Nov. 27, 2000 -- By the age of 40, Lahle Henninger says she'd had only five naturally occurring menstrual periods in her entire life. She's since had more, but only with the help of hormone supplements. For years, this Virginia mother of four also suffered from excess facial and body hair, severe acne, and tremendous weight gain. What was causing such bodily mayhem? None of the nearly 20 doctors she consulted could come up with a diagnosis, let alone a solution.
Then, at 27, she sought help for a minor sinus infection. When Henninger told her doctor about her other problems, "She looked at me and said, 'You can't go two years without a period; that means something's wrong.'" The doctor ordered blood tests, a sonogram to check Henninger's ovaries, and the opinion of an endocrinologist. One week later, Henninger received the diagnosis: polycystic ovary syndrome (PCOS).
The story gets worse: Researchers are now finding that women with PCOS are at higher risk for diabetes, heart disease, uterine cancer, and high blood pressure. For example, researchers reported in the January 1999 issue of the Journal of Clinical Endocrinology and Metabolism that these women are three times more likely to develop diabetes. At an annual meeting of endocrinologists this past June, researchers presented evidence suggesting that PCOS speeds the development of heart disease. This evidence brings an urgency to discovering better ways to diagnose and treat the syndrome, according to PCOS expert Walter Futterweit, MD, since he says that up to 10% of all U.S. women of reproductive age suffer from this often devastating condition.
The mystery of PCOS
What accounts for the lack of periods and other symptoms? Women with PCOS have excessively high levels of male hormones, such as testosterone. The result: Henninger's facial hair and the 278 pounds circling her midsection -- the "apple shape" associated with a propensity for heart disease. Testosterone overload can also lead to infertility or recurrent miscarriages, male pattern hair thinning, and sometimes multiple cysts on the ovaries. And, as evidenced by the irregular periods, women with PCOS don't regularly ovulate.
Researchers, however, have yet to uncover why these symptoms surface in the first place. One clue is that PCOS tends to run in families, says Futterweit, a clinical professor of medicine in the division of endocrinology at the Mount Sinai School of Medicine in New York City.
He hypothesizes that brain signals responsible for regulating reproductive hormones could be misfiring, or the ovaries and adrenal glands could be making the hormones incorrectly. Researchers are currently trying to find a gene that could help them understand why some women are more susceptible to developing PCOS.
For now, doctors must work with the symptoms and other signs they notice, says Caren Solomon, MD, MPH, associate director of women's health research at Brigham and Women's Hospital in Boston. "There's not even a universal consensus on the definition of the syndrome," she says. "There is a sense, among physicians, that you know it when you see it."
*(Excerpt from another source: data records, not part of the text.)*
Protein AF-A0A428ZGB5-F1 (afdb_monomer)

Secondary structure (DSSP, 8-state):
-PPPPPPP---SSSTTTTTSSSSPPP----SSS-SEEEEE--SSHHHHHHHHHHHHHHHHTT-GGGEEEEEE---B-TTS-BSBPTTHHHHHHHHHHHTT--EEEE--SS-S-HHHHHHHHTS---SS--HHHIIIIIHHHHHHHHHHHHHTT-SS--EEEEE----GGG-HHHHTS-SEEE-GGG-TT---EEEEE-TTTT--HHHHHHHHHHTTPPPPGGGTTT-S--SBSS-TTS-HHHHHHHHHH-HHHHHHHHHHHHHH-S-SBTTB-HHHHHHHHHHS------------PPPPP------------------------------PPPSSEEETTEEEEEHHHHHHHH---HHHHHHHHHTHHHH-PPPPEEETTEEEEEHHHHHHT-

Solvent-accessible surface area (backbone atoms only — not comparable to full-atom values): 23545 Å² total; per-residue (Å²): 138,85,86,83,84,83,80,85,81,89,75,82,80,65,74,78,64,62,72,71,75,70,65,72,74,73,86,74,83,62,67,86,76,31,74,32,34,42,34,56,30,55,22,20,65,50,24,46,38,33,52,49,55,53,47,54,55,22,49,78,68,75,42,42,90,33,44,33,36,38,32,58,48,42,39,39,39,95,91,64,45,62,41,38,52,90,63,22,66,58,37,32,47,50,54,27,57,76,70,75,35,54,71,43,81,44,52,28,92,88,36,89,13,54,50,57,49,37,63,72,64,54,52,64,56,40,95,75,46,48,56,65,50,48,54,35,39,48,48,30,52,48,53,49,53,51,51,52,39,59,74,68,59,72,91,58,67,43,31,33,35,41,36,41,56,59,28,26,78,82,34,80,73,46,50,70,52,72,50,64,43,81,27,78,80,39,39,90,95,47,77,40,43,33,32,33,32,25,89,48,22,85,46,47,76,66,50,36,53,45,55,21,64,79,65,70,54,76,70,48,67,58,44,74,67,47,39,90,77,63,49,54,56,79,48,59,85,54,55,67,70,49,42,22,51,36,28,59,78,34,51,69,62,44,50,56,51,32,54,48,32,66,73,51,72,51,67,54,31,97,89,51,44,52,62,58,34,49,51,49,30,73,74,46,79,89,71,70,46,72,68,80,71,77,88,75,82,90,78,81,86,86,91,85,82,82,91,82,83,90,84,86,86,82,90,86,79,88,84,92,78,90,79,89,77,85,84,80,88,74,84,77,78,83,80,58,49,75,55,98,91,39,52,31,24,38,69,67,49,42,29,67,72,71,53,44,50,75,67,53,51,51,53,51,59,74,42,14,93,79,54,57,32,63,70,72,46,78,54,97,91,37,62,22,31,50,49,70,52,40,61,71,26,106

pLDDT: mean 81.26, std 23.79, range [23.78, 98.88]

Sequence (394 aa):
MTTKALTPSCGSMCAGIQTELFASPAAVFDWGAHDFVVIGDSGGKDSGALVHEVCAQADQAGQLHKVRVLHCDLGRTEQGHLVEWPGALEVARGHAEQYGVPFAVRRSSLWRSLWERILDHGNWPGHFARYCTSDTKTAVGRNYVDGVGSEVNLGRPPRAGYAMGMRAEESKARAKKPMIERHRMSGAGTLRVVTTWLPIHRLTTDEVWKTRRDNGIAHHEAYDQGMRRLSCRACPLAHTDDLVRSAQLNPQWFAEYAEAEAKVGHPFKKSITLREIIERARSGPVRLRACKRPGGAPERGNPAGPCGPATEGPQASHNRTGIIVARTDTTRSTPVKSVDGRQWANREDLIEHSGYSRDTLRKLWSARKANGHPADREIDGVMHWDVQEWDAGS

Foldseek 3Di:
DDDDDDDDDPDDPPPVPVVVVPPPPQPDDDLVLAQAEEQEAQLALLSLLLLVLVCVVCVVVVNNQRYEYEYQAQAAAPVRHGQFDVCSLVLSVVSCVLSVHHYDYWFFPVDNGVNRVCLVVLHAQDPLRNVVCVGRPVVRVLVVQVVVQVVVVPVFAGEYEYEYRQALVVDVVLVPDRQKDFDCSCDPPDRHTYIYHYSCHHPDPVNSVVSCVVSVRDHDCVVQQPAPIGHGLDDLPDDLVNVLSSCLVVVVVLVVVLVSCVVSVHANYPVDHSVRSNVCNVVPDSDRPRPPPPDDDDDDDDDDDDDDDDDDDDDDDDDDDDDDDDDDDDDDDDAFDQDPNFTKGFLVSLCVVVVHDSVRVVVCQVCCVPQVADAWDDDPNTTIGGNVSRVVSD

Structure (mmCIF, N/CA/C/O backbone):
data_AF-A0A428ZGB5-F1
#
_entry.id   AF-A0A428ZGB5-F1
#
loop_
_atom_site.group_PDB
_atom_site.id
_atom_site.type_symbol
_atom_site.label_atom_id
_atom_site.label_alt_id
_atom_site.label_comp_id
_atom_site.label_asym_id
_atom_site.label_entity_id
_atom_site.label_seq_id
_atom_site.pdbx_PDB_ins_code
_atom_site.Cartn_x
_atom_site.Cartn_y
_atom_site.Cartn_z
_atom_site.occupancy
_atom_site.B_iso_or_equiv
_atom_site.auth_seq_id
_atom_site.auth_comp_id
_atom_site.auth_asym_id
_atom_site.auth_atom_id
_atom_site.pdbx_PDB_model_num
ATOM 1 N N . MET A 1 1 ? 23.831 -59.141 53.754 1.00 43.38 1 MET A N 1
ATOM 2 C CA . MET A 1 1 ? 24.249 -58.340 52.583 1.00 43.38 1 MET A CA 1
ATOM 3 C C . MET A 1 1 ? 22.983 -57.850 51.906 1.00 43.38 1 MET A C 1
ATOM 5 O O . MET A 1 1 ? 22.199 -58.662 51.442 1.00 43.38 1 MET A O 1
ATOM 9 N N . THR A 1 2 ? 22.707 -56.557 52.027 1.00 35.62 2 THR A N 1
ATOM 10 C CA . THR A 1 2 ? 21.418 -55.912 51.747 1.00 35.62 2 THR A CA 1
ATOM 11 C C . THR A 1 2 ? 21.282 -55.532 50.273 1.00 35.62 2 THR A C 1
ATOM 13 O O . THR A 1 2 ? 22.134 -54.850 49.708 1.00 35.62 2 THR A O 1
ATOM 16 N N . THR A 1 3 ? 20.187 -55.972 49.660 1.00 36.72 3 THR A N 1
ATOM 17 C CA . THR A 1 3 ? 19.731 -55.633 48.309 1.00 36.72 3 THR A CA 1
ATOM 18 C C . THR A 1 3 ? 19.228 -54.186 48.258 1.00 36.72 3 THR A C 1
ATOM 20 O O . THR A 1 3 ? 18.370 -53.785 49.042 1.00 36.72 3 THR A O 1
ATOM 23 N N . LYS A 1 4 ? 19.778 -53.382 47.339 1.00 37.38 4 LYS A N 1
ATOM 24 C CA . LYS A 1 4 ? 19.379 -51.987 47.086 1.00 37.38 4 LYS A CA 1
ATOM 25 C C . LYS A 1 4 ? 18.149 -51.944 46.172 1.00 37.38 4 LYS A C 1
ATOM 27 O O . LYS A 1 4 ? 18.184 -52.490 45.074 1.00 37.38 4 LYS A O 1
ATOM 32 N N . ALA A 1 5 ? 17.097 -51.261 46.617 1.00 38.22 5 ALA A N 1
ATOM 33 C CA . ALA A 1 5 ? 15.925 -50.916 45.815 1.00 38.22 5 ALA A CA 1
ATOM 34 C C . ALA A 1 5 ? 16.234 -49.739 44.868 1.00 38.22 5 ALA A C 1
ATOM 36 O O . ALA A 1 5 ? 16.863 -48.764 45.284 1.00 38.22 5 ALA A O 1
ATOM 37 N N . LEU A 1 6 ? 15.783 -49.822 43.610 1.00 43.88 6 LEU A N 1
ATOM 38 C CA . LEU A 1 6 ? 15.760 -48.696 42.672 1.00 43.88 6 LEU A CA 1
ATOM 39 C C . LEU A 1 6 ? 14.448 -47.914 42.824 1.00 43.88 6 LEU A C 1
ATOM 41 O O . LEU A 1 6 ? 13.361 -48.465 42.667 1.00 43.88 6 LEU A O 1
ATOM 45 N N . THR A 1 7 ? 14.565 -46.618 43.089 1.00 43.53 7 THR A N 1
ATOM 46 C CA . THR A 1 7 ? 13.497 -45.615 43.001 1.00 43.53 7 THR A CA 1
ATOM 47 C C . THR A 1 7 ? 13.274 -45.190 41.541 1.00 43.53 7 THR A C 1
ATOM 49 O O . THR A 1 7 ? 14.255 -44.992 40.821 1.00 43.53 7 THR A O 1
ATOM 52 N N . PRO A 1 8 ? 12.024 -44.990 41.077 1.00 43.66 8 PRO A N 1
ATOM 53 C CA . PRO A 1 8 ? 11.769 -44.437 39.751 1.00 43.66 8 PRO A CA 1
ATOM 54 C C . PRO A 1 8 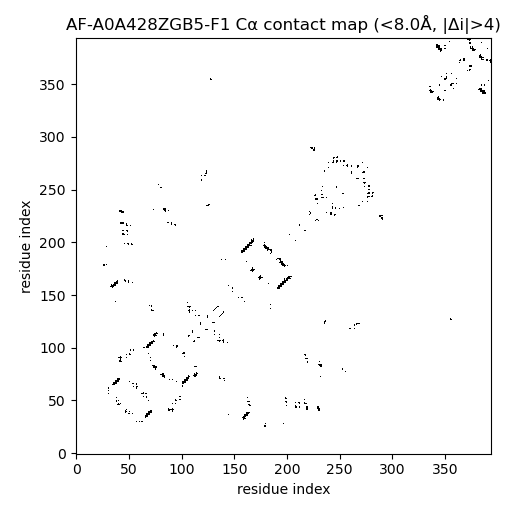? 11.975 -42.915 39.747 1.00 43.66 8 PRO A C 1
ATOM 56 O O . PRO A 1 8 ? 11.518 -42.204 40.644 1.00 43.66 8 PRO A O 1
ATOM 59 N N . SER A 1 9 ? 12.662 -42.400 38.725 1.00 41.94 9 SER A N 1
ATOM 60 C CA . SER A 1 9 ? 12.897 -40.966 38.551 1.00 41.94 9 SER A CA 1
ATOM 61 C C . SER A 1 9 ? 11.637 -40.254 38.048 1.00 41.94 9 SER A C 1
ATOM 63 O O . SER A 1 9 ? 11.190 -40.468 36.919 1.00 41.94 9 SER A O 1
ATOM 65 N N . CYS A 1 10 ? 11.103 -39.355 38.870 1.00 49.53 10 CYS A N 1
ATOM 66 C CA . CYS A 1 10 ? 10.156 -38.322 38.465 1.00 49.53 10 CYS A CA 1
ATOM 67 C C . CYS A 1 10 ? 10.868 -37.346 37.510 1.00 49.53 10 CYS A C 1
ATOM 69 O O . CYS A 1 10 ? 11.709 -36.567 37.951 1.00 49.53 10 CYS A O 1
ATOM 71 N N . GLY A 1 11 ? 10.600 -37.419 36.202 1.00 43.31 11 GLY A N 1
ATOM 72 C CA . GLY A 1 11 ? 11.306 -36.558 35.241 1.00 43.31 11 GLY A CA 1
ATOM 73 C C . GLY A 1 11 ? 10.645 -36.301 33.887 1.00 43.31 11 GLY A C 1
ATOM 74 O O . GLY A 1 11 ? 11.171 -35.497 33.130 1.00 43.31 11 GLY A O 1
ATOM 75 N N . SER A 1 12 ? 9.506 -36.919 33.551 1.00 46.41 12 SER A N 1
ATOM 76 C CA . SER A 1 12 ? 8.915 -36.770 32.202 1.00 46.41 12 SER A CA 1
ATOM 77 C C . SER A 1 12 ? 7.636 -35.934 32.106 1.00 46.41 12 SER A C 1
ATOM 79 O O . SER A 1 12 ? 7.164 -35.718 30.998 1.00 46.41 12 SER A O 1
ATOM 81 N N . MET A 1 13 ? 7.093 -35.393 33.204 1.00 41.00 13 MET A N 1
ATOM 82 C CA . MET A 1 13 ? 5.865 -34.573 33.137 1.00 41.00 13 MET A CA 1
ATOM 83 C C . MET A 1 13 ? 6.068 -33.054 33.265 1.00 41.00 13 MET A C 1
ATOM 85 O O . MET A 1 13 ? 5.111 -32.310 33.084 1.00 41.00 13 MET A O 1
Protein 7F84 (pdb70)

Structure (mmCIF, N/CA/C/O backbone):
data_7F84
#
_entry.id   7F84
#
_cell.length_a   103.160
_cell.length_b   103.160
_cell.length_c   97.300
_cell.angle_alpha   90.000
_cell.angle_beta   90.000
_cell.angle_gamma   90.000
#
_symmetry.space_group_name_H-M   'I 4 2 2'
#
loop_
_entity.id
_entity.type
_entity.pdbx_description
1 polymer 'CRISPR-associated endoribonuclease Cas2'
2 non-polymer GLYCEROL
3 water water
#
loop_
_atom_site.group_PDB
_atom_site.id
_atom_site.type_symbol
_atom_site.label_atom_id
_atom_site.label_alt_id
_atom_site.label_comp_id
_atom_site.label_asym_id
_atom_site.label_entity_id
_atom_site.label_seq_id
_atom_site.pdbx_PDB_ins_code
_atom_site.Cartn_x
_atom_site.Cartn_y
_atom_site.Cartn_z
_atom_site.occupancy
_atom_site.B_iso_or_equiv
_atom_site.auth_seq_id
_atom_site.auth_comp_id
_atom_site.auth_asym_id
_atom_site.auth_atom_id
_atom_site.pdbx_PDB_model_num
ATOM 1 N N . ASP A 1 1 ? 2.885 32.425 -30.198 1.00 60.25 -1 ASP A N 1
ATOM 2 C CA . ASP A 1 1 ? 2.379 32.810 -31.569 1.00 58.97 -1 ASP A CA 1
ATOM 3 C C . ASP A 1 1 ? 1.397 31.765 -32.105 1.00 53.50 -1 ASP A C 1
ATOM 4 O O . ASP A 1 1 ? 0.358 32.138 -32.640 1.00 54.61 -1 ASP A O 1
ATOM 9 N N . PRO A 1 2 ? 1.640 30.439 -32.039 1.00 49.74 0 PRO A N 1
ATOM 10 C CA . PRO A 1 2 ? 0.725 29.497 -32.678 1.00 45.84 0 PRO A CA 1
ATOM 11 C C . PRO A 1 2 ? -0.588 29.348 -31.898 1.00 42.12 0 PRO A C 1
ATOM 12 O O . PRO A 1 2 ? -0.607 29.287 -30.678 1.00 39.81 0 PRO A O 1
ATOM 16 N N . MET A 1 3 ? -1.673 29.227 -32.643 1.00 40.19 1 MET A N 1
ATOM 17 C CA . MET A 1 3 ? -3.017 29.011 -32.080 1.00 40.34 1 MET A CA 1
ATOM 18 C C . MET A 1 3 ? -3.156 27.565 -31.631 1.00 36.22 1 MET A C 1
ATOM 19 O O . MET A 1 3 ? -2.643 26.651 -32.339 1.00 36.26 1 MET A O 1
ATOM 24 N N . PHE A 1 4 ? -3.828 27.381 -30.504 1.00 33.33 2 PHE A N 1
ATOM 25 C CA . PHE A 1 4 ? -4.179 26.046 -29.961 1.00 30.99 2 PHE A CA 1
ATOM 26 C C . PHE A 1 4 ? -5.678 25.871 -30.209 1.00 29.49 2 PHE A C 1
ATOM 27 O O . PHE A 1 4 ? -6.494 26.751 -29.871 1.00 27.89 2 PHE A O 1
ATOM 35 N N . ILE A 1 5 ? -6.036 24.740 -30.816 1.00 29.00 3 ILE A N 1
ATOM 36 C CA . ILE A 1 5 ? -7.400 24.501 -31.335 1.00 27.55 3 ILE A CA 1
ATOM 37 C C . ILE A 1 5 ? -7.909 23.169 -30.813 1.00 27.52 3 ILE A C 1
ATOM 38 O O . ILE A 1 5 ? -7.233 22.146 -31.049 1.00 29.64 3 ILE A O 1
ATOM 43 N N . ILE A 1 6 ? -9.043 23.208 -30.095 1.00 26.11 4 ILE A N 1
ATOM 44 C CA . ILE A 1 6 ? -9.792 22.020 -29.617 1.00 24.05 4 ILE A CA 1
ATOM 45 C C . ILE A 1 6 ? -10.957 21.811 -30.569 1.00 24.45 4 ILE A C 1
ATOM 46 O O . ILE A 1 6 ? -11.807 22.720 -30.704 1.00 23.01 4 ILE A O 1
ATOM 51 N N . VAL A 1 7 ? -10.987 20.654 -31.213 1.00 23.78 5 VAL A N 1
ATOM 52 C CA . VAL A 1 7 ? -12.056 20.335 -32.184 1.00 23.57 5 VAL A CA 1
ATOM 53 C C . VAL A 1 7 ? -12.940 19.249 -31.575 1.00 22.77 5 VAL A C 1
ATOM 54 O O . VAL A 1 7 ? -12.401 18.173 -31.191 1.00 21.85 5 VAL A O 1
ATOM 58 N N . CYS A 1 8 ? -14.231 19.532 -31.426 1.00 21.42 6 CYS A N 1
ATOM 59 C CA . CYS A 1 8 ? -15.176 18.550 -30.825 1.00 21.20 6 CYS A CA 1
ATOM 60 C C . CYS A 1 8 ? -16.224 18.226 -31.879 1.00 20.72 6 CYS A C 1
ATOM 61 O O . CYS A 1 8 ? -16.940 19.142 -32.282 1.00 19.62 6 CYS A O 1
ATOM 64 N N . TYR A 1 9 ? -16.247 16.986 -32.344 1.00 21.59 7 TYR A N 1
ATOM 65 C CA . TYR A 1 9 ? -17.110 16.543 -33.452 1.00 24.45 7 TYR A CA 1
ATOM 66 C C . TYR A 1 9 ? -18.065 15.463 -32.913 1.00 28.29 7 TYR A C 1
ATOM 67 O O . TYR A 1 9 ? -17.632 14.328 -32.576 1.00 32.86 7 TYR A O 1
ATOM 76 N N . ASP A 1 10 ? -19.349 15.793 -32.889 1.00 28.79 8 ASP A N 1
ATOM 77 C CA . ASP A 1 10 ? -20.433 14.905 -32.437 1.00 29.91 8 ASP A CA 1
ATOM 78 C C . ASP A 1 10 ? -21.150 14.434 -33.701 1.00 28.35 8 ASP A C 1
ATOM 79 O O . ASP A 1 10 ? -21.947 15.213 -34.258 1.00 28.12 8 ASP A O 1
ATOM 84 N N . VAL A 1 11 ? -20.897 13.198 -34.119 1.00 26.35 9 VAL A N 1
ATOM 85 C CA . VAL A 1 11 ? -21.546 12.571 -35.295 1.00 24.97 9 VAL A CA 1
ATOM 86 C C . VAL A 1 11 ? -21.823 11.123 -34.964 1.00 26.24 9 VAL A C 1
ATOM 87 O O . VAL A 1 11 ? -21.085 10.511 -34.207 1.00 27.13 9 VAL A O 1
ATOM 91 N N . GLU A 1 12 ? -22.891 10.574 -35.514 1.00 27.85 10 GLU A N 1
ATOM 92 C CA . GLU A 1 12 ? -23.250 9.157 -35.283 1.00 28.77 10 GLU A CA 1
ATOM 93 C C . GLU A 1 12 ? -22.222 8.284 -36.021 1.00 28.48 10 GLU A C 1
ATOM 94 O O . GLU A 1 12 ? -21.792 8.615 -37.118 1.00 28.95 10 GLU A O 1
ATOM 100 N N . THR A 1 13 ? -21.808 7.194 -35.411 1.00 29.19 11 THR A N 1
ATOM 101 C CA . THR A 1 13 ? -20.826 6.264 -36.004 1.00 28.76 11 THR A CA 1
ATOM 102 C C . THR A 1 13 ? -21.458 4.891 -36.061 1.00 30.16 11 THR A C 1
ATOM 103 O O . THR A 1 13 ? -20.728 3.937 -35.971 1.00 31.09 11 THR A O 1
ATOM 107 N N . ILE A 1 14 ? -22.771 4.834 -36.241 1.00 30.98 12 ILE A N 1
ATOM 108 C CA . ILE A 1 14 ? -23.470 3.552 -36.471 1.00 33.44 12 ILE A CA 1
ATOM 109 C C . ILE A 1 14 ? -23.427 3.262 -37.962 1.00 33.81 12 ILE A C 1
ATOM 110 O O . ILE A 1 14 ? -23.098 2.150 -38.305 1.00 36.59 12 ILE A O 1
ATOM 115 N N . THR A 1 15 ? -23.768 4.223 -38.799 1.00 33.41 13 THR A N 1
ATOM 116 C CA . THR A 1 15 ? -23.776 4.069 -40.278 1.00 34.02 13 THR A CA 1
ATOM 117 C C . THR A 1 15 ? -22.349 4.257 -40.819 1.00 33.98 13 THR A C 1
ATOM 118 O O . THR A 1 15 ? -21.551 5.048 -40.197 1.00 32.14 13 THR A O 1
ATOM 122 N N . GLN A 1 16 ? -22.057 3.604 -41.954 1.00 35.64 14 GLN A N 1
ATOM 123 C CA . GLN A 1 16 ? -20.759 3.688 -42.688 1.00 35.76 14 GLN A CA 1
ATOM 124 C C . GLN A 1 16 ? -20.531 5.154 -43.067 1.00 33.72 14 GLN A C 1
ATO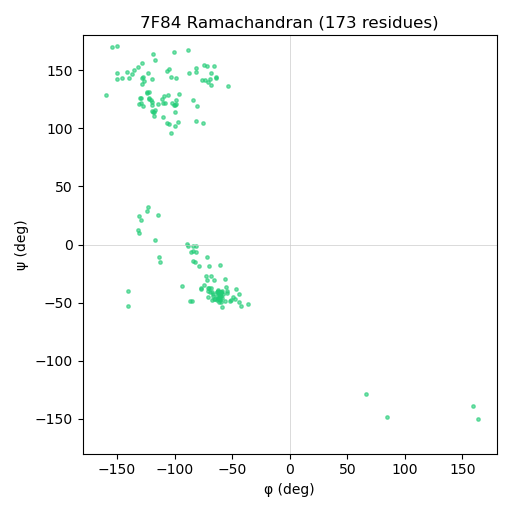M 125 O O . GLN A 1 16 ? -19.430 5.601 -42.936 1.00 32.69 14 GLN A O 1
ATOM 131 N N . GLU A 1 17 ? -21.566 5.872 -43.479 1.00 34.25 15 GLU A N 1
ATOM 132 C CA . GLU A 1 17 ? -21.465 7.297 -43.898 1.00 34.69 15 GLU A CA 1
ATOM 133 C C . GLU A 1 17 ? -20.940 8.126 -42.713 1.00 32.73 15 GLU A C 1
ATOM 134 O O . GLU A 1 17 ? -20.014 8.978 -42.904 1.00 32.26 15 GLU A O 1
ATOM 140 N N . GLY A 1 18 ? -21.529 7.918 -41.541 1.00 31.26 16 GLY A N 1
ATOM 141 C CA . GLY A 1 18 ? -21.161 8.648 -40.324 1.00 30.21 16 GLY A CA 1
ATOM 142 C C . GLY A 1 18 ? -19.761 8.265 -39.863 1.00 29.16 16 GLY A C 1
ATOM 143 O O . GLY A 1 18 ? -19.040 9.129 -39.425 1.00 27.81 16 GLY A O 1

That doesn't mean that getting the right diagnosis is easy, however. On the contrary, without one test to definitively diagnose PCOS, getting answers remains difficult. Many times, doctors end up pointing to PCOS when they've exhausted other possibilities, says David Ehrmann, MD, an associate professor of endocrinology at the University of Chicago.
"To some extent, it's a diagnosis of exclusion," he says. "You have to exclude a number of conditions that can masquerade as PCOS."
Concocting a cure
Once doctors have finally arrived at the diagnosis, women like Henninger have yet another long road ahead to find the right treatment.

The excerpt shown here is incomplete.